== Segment start ==

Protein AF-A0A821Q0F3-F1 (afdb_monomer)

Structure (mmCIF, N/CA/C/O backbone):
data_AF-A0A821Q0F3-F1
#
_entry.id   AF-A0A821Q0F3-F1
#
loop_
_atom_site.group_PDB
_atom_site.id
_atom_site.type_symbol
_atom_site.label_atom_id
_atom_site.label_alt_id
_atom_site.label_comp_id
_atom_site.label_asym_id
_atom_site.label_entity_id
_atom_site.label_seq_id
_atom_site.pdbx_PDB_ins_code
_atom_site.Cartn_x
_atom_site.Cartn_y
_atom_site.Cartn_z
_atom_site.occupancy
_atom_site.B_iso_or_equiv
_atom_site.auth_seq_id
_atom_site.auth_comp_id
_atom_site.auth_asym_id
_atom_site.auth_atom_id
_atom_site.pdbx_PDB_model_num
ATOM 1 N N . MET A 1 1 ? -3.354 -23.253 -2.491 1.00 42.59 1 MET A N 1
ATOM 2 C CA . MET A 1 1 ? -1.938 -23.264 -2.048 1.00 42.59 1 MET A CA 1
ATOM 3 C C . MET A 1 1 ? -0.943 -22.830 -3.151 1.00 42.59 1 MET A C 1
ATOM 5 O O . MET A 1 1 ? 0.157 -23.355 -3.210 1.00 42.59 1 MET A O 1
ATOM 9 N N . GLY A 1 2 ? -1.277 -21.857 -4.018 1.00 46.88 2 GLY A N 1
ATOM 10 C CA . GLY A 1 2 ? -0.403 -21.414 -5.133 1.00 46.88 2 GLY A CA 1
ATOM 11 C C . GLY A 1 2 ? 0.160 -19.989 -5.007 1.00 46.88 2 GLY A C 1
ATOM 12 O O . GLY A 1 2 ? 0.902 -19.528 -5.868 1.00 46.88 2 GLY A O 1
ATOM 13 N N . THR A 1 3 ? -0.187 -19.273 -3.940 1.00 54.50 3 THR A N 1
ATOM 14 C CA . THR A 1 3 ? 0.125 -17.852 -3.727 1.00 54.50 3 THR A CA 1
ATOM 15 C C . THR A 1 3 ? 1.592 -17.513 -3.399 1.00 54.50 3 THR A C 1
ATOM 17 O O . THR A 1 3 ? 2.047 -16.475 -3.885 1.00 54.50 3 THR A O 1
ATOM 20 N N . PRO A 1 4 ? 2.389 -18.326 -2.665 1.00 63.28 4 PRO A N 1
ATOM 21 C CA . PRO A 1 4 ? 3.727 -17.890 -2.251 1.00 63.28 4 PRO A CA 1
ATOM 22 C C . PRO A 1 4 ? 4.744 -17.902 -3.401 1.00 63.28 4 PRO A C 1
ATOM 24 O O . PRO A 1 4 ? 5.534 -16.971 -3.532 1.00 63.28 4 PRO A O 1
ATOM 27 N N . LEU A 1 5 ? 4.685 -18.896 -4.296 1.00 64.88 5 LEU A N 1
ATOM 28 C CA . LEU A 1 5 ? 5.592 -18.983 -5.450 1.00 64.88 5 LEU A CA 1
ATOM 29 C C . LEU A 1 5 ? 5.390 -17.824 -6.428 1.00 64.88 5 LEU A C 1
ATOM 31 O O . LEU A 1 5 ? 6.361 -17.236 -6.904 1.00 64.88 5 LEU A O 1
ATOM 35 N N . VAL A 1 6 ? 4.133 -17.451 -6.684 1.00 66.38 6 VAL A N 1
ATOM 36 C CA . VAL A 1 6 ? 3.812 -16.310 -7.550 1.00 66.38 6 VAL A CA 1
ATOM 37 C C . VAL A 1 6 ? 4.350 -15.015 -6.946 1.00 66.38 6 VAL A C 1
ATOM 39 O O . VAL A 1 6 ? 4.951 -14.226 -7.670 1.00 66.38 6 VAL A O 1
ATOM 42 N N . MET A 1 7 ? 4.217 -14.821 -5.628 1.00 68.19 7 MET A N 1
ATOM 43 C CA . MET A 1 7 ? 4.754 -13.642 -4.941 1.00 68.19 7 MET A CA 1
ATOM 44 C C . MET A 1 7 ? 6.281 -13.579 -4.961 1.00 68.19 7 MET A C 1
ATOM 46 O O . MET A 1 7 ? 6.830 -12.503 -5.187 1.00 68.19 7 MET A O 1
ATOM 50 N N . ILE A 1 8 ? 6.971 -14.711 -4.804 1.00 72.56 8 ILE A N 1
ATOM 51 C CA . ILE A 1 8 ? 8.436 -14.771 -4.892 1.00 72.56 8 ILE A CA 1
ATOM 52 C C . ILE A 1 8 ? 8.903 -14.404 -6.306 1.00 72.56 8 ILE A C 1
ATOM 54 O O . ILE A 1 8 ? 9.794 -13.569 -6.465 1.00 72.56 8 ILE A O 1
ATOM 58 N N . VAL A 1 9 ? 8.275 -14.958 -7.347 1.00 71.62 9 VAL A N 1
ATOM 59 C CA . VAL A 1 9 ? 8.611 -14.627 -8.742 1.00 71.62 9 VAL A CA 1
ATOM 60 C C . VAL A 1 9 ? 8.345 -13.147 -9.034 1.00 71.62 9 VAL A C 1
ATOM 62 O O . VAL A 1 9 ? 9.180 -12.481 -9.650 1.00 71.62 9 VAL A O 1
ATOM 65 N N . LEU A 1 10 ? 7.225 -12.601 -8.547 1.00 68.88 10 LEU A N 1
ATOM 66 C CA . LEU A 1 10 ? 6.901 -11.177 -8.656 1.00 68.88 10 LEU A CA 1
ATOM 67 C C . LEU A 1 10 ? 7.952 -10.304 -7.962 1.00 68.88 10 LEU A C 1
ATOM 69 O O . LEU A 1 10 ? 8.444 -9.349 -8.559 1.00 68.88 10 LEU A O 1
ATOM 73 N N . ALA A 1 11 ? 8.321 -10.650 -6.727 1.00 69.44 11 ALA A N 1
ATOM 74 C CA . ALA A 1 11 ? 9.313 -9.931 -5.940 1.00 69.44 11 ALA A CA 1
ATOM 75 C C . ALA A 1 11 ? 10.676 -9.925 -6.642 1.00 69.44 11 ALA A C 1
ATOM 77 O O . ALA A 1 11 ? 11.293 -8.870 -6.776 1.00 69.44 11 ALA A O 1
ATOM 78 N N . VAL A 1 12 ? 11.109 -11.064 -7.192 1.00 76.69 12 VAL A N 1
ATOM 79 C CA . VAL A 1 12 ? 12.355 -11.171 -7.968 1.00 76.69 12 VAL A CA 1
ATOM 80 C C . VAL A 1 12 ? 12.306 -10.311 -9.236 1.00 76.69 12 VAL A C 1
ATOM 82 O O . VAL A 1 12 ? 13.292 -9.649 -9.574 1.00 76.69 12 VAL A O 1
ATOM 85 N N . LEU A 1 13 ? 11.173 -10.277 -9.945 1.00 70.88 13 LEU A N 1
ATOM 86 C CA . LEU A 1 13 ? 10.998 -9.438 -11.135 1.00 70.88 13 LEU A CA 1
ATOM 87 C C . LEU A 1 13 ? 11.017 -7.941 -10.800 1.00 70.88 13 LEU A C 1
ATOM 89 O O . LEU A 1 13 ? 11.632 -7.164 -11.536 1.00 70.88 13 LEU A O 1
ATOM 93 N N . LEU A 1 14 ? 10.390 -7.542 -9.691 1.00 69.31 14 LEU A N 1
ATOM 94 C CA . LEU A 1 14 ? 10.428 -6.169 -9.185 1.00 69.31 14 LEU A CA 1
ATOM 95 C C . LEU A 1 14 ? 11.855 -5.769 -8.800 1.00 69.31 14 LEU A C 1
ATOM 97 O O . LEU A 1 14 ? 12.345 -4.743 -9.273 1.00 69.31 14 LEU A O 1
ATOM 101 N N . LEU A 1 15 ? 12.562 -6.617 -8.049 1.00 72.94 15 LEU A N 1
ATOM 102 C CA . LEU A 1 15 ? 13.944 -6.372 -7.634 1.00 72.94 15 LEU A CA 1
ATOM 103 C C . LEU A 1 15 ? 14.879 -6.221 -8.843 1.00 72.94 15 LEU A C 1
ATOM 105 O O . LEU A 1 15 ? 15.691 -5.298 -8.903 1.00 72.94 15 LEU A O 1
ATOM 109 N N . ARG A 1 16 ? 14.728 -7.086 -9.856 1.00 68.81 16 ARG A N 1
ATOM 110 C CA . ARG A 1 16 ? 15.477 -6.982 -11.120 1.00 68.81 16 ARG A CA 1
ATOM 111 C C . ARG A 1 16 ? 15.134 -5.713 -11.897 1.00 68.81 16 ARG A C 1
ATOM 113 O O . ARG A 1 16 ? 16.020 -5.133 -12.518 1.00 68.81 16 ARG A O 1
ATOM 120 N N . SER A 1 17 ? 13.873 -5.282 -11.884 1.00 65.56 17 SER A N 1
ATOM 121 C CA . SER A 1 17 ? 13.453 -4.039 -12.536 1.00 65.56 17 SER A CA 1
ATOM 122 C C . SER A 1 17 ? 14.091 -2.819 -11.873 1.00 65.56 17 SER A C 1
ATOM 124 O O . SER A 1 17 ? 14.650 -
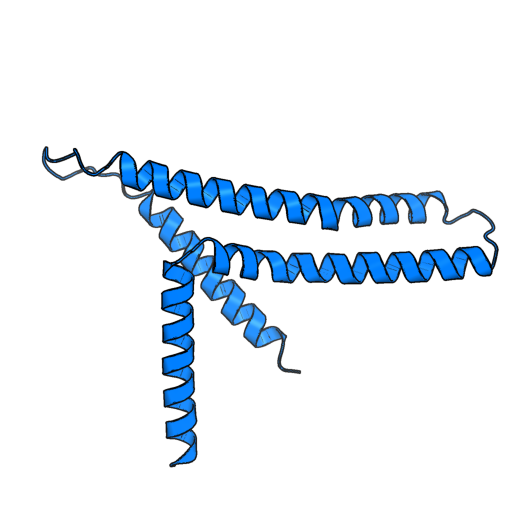1.981 -12.577 1.00 65.56 17 SER A O 1
ATOM 126 N N . VAL A 1 18 ? 14.061 -2.746 -10.539 1.00 63.94 18 VAL A N 1
ATOM 127 C CA . VAL A 1 18 ? 14.682 -1.661 -9.764 1.00 63.94 18 VAL A CA 1
ATOM 128 C C . VAL A 1 18 ? 16.192 -1.652 -9.974 1.00 63.94 18 VAL A C 1
ATOM 130 O O . VAL A 1 18 ? 16.744 -0.630 -10.365 1.00 63.94 18 VAL A O 1
ATOM 133 N N . ARG A 1 19 ? 16.858 -2.805 -9.836 1.00 64.31 19 ARG A N 1
ATOM 134 C CA . ARG A 1 19 ? 18.311 -2.922 -10.012 1.00 64.31 19 ARG A CA 1
ATOM 135 C C . ARG A 1 19 ? 18.778 -2.484 -11.400 1.00 64.31 19 ARG A C 1
ATOM 137 O O . ARG A 1 19 ? 19.828 -1.868 -11.509 1.00 64.31 19 ARG A O 1
ATOM 144 N N . ASN A 1 20 ? 17.999 -2.746 -12.448 1.00 62.00 20 ASN A N 1
ATOM 145 C CA . ASN A 1 20 ? 18.322 -2.301 -13.805 1.00 62.00 20 ASN A CA 1
ATOM 146 C C . ASN A 1 20 ? 18.177 -0.774 -13.977 1.00 62.00 20 ASN A C 1
ATOM 148 O O . ASN A 1 20 ? 18.894 -0.173 -14.771 1.00 62.00 20 ASN A O 1
ATOM 152 N N . ILE A 1 21 ? 17.268 -0.135 -13.232 1.00 59.38 21 ILE A N 1
ATOM 153 C CA . ILE A 1 21 ? 17.143 1.331 -13.184 1.00 59.38 21 ILE A CA 1
ATOM 154 C C . ILE A 1 21 ? 18.306 1.926 -12.377 1.00 59.38 21 ILE A C 1
ATOM 156 O O . ILE A 1 21 ? 18.912 2.901 -12.817 1.00 59.38 21 ILE A O 1
ATOM 160 N N . THR A 1 22 ? 18.672 1.310 -11.249 1.00 58.56 22 THR A N 1
ATOM 161 C CA . THR A 1 22 ? 19.812 1.731 -10.423 1.00 58.56 22 THR A CA 1
ATOM 162 C C . THR A 1 22 ? 21.135 1.566 -11.169 1.00 58.56 22 THR A C 1
ATOM 164 O O . THR A 1 22 ? 21.901 2.515 -11.231 1.00 58.56 22 THR A O 1
ATOM 167 N N . GLN A 1 23 ? 21.395 0.425 -11.817 1.00 55.97 23 GLN A N 1
ATOM 168 C CA . GLN A 1 23 ? 22.635 0.184 -12.572 1.00 55.97 23 GLN A CA 1
ATOM 169 C C . GLN A 1 23 ? 22.814 1.140 -13.758 1.00 55.97 23 GLN A C 1
ATOM 171 O O . GLN A 1 23 ? 23.944 1.492 -14.077 1.00 55.97 23 GLN A O 1
ATOM 176 N N . ARG A 1 24 ? 21.726 1.635 -14.367 1.00 53.31 24 ARG A N 1
ATOM 177 C CA . ARG A 1 24 ? 21.803 2.709 -15.374 1.00 53.31 24 ARG A CA 1
ATOM 178 C C . ARG A 1 24 ? 22.285 4.050 -14.805 1.00 53.31 24 ARG A C 1
ATOM 180 O O . ARG A 1 24 ? 22.724 4.885 -15.587 1.00 53.31 24 ARG A O 1
ATOM 187 N N . ARG A 1 25 ? 22.215 4.262 -13.483 1.00 51.47 25 ARG A N 1
ATOM 188 C CA . ARG A 1 25 ? 22.751 5.456 -12.805 1.00 51.47 25 ARG A CA 1
ATOM 189 C C . ARG A 1 25 ? 24.220 5.331 -12.390 1.00 51.47 25 ARG A C 1
ATOM 191 O O . ARG A 1 25 ? 24.858 6.362 -12.247 1.00 51.47 25 ARG A O 1
ATOM 198 N N . VAL A 1 26 ? 24.753 4.119 -12.186 1.00 50.66 26 VAL A N 1
ATOM 199 C CA . VAL A 1 26 ? 26.084 3.911 -11.560 1.00 50.66 26 VAL A CA 1
ATOM 200 C C . VAL A 1 26 ? 27.194 3.541 -12.549 1.00 50.66 26 VAL A C 1
ATOM 202 O O . VAL A 1 26 ? 28.202 2.988 -12.135 1.00 50.66 26 VAL A O 1
ATOM 205 N N . VAL A 1 27 ? 27.044 3.804 -13.850 1.00 46.66 27 VAL A N 1
ATOM 206 C CA . VAL A 1 27 ? 28.196 3.742 -14.768 1.00 46.66 27 VAL A CA 1
ATOM 207 C C . VAL A 1 27 ? 28.842 5.130 -14.778 1.00 46.66 27 VAL A C 1
ATOM 209 O O . VAL A 1 27 ? 28.248 6.039 -15.372 1.00 46.66 27 VAL A O 1
ATOM 212 N N . PRO A 1 28 ? 30.013 5.337 -14.137 1.00 45.91 28 PRO A N 1
ATOM 213 C CA . PRO A 1 28 ? 30.804 6.535 -14.359 1.00 45.91 28 PRO A CA 1
ATOM 214 C C . PRO A 1 28 ? 31.238 6.489 -15.821 1.00 45.91 28 PRO A C 1
ATOM 216 O O . PRO A 1 28 ? 31.774 5.495 -16.311 1.00 45.91 28 PRO A O 1
ATOM 219 N N . LYS A 1 
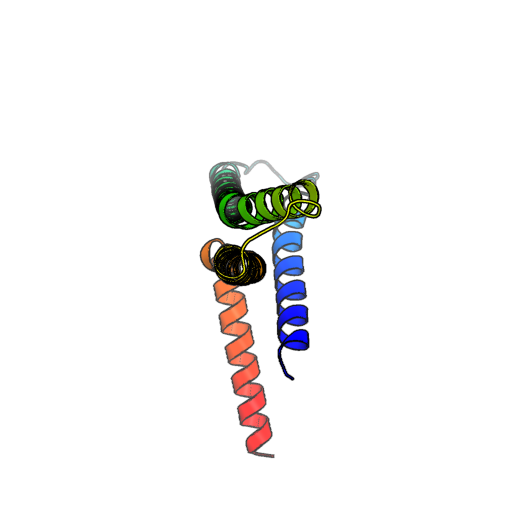29 ? 30.886 7.535 -16.555 1.00 49.06 29 LYS A N 1
ATOM 220 C CA . LYS A 1 29 ? 31.191 7.676 -17.972 1.00 49.06 29 LYS A CA 1
ATOM 221 C C . LYS A 1 29 ? 32.625 8.202 -18.087 1.00 49.06 29 LYS A C 1
ATOM 223 O O . LYS A 1 29 ? 32.773 9.382 -18.375 1.00 49.06 29 LYS A O 1
ATOM 228 N N . ASP A 1 30 ? 33.628 7.363 -17.833 1.00 52.00 30 ASP A N 1
ATOM 229 C CA . ASP A 1 30 ? 35.030 7.808 -17.913 1.00 52.00 30 ASP A CA 1
ATOM 230 C C . ASP A 1 30 ? 35.627 7.785 -19.324 1.00 52.00 30 ASP A C 1
ATOM 232 O O . ASP A 1 30 ? 36.571 8.517 -19.562 1.00 52.00 30 ASP A O 1
ATOM 236 N N . ASP A 1 31 ? 35.023 7.123 -20.316 1.00 61.25 31 ASP A N 1
ATOM 237 C CA . ASP A 1 31 ? 35.586 7.126 -21.676 1.00 61.25 31 ASP A CA 1
ATOM 238 C C . ASP A 1 31 ? 34.491 7.184 -22.756 1.00 61.25 31 ASP A C 1
ATOM 240 O O . ASP A 1 31 ? 33.981 6.146 -23.176 1.00 61.25 31 ASP A O 1
ATOM 244 N N . ALA A 1 32 ? 34.080 8.383 -23.211 1.00 50.41 32 ALA A N 1
ATOM 245 C CA . ALA A 1 32 ? 33.456 8.562 -24.541 1.00 50.41 32 ALA A CA 1
ATOM 246 C C . ALA A 1 32 ? 33.199 10.043 -24.955 1.00 50.41 32 ALA A C 1
ATOM 248 O O . ALA A 1 32 ? 32.714 10.826 -24.130 1.00 50.41 32 ALA A O 1
ATOM 249 N N . PRO A 1 33 ? 33.394 10.379 -26.256 1.00 48.81 33 PRO A N 1
ATOM 250 C CA . PRO A 1 33 ? 33.670 11.712 -26.846 1.00 48.81 33 PRO A CA 1
ATOM 251 C C . PRO A 1 33 ? 32.471 12.706 -26.869 1.00 48.81 33 PRO A C 1
ATOM 253 O O . PRO A 1 33 ? 31.369 12.355 -26.420 1.00 48.81 33 PRO A O 1
ATOM 256 N N . PRO A 1 34 ? 32.647 13.968 -27.347 1.00 49.22 34 PRO A N 1
ATOM 257 C CA . PRO A 1 34 ? 31.736 15.083 -27.088 1.00 49.22 34 PRO A CA 1
ATOM 258 C C . PRO A 1 34 ? 30.539 15.070 -28.047 1.00 49.22 34 PRO A C 1
ATOM 260 O O . PRO A 1 34 ? 30.444 15.860 -28.975 1.00 49.22 34 PRO A O 1
ATOM 263 N N . ILE A 1 35 ? 29.588 14.168 -27.813 1.00 45.78 35 ILE A N 1
ATOM 264 C CA . ILE A 1 35 ? 28.230 14.258 -28.374 1.00 45.78 35 ILE A CA 1
ATOM 265 C C . ILE A 1 35 ? 27.256 14.011 -27.220 1.00 45.78 35 ILE A C 1
ATOM 267 O O . ILE A 1 35 ? 26.655 12.950 -27.068 1.00 45.78 35 ILE A O 1
ATOM 271 N N . ALA A 1 36 ? 27.181 14.979 -26.308 1.00 49.38 36 ALA A N 1
ATOM 272 C CA . ALA A 1 36 ? 26.407 14.890 -25.073 1.00 49.38 36 ALA A CA 1
ATOM 273 C C . ALA A 1 36 ? 25.213 15.857 -25.083 1.00 49.38 36 ALA A C 1
ATOM 275 O O . ALA A 1 36 ? 25.024 16.606 -24.136 1.00 49.38 36 ALA A O 1
ATOM 276 N N . ILE A 1 37 ? 24.393 15.836 -26.137 1.00 50.56 37 ILE A N 1
ATOM 277 C CA . ILE A 1 37 ? 23.133 16.610 -26.173 1.00 50.56 37 ILE A CA 1
ATOM 278 C C . ILE A 1 37 ? 21.915 15.724 -25.831 1.00 50.56 37 ILE A C 1
ATOM 280 O O . ILE A 1 37 ? 20.859 16.220 -25.463 1.00 50.56 37 ILE A O 1
ATOM 284 N N . ILE A 1 38 ? 22.063 14.392 -25.815 1.00 52.31 38 ILE A N 1
ATOM 285 C CA . ILE A 1 38 ? 20.935 13.464 -25.574 1.00 52.31 38 ILE A CA 1
ATOM 286 C C . ILE A 1 38 ? 20.598 13.285 -24.070 1.00 52.31 38 ILE A C 1
ATOM 288 O O . ILE A 1 38 ? 19.582 12.699 -23.717 1.00 52.31 38 ILE A O 1
ATOM 292 N N . LYS A 1 39 ? 21.409 13.783 -23.127 1.00 51.69 39 LYS A N 1
ATOM 293 C CA . LYS A 1 39 ? 21.359 13.286 -21.733 1.00 51.69 39 LYS A CA 1
ATOM 294 C C . LYS A 1 39 ? 20.485 14.046 -20.723 1.00 51.69 39 LYS A C 1
ATOM 296 O O . LYS A 1 39 ? 20.362 13.562 -19.604 1.00 51.69 39 LYS A O 1
ATOM 301 N N . GLY A 1 40 ? 19.862 15.173 -21.075 1.00 51.66 40 GLY A N 1
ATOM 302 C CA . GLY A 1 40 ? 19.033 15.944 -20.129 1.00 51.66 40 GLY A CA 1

== Segment end ==

• **ASSIGNMENT**: Take the line above containing "ATOM 101 N N", the line containing "ATOM 110 C CA", and all lines in between, and copy them exactly without anything else.

• **SOLUTION FOR THIS TASK**:
ATOM 101 N N . LEU A 1 15 ? 12.562 -6.617 -8.049 1.00 72.94 15 LEU A N 1
ATOM 102 C CA . LEU A 1 15 ? 13.944 -6.372 -7.634 1.00 72.94 15 LEU A CA 1
ATOM 103 C C . LEU A 1 15 ? 14.879 -6.221 -8.843 1.00 72.94 15 LEU A C 1
ATOM 105 O O . LEU A 1 15 ? 15.691 -5.298 -8.903 1.00 72.94 15 LEU A O 1
ATOM 109 N N . ARG A 1 16 ? 14.728 -7.086 -9.856 1.00 68.81 16 ARG A N 1
ATOM 110 C CA . ARG A 1 16 ? 15.477 -6.982 -11.120 1.00 68.81 16 ARG A CA 1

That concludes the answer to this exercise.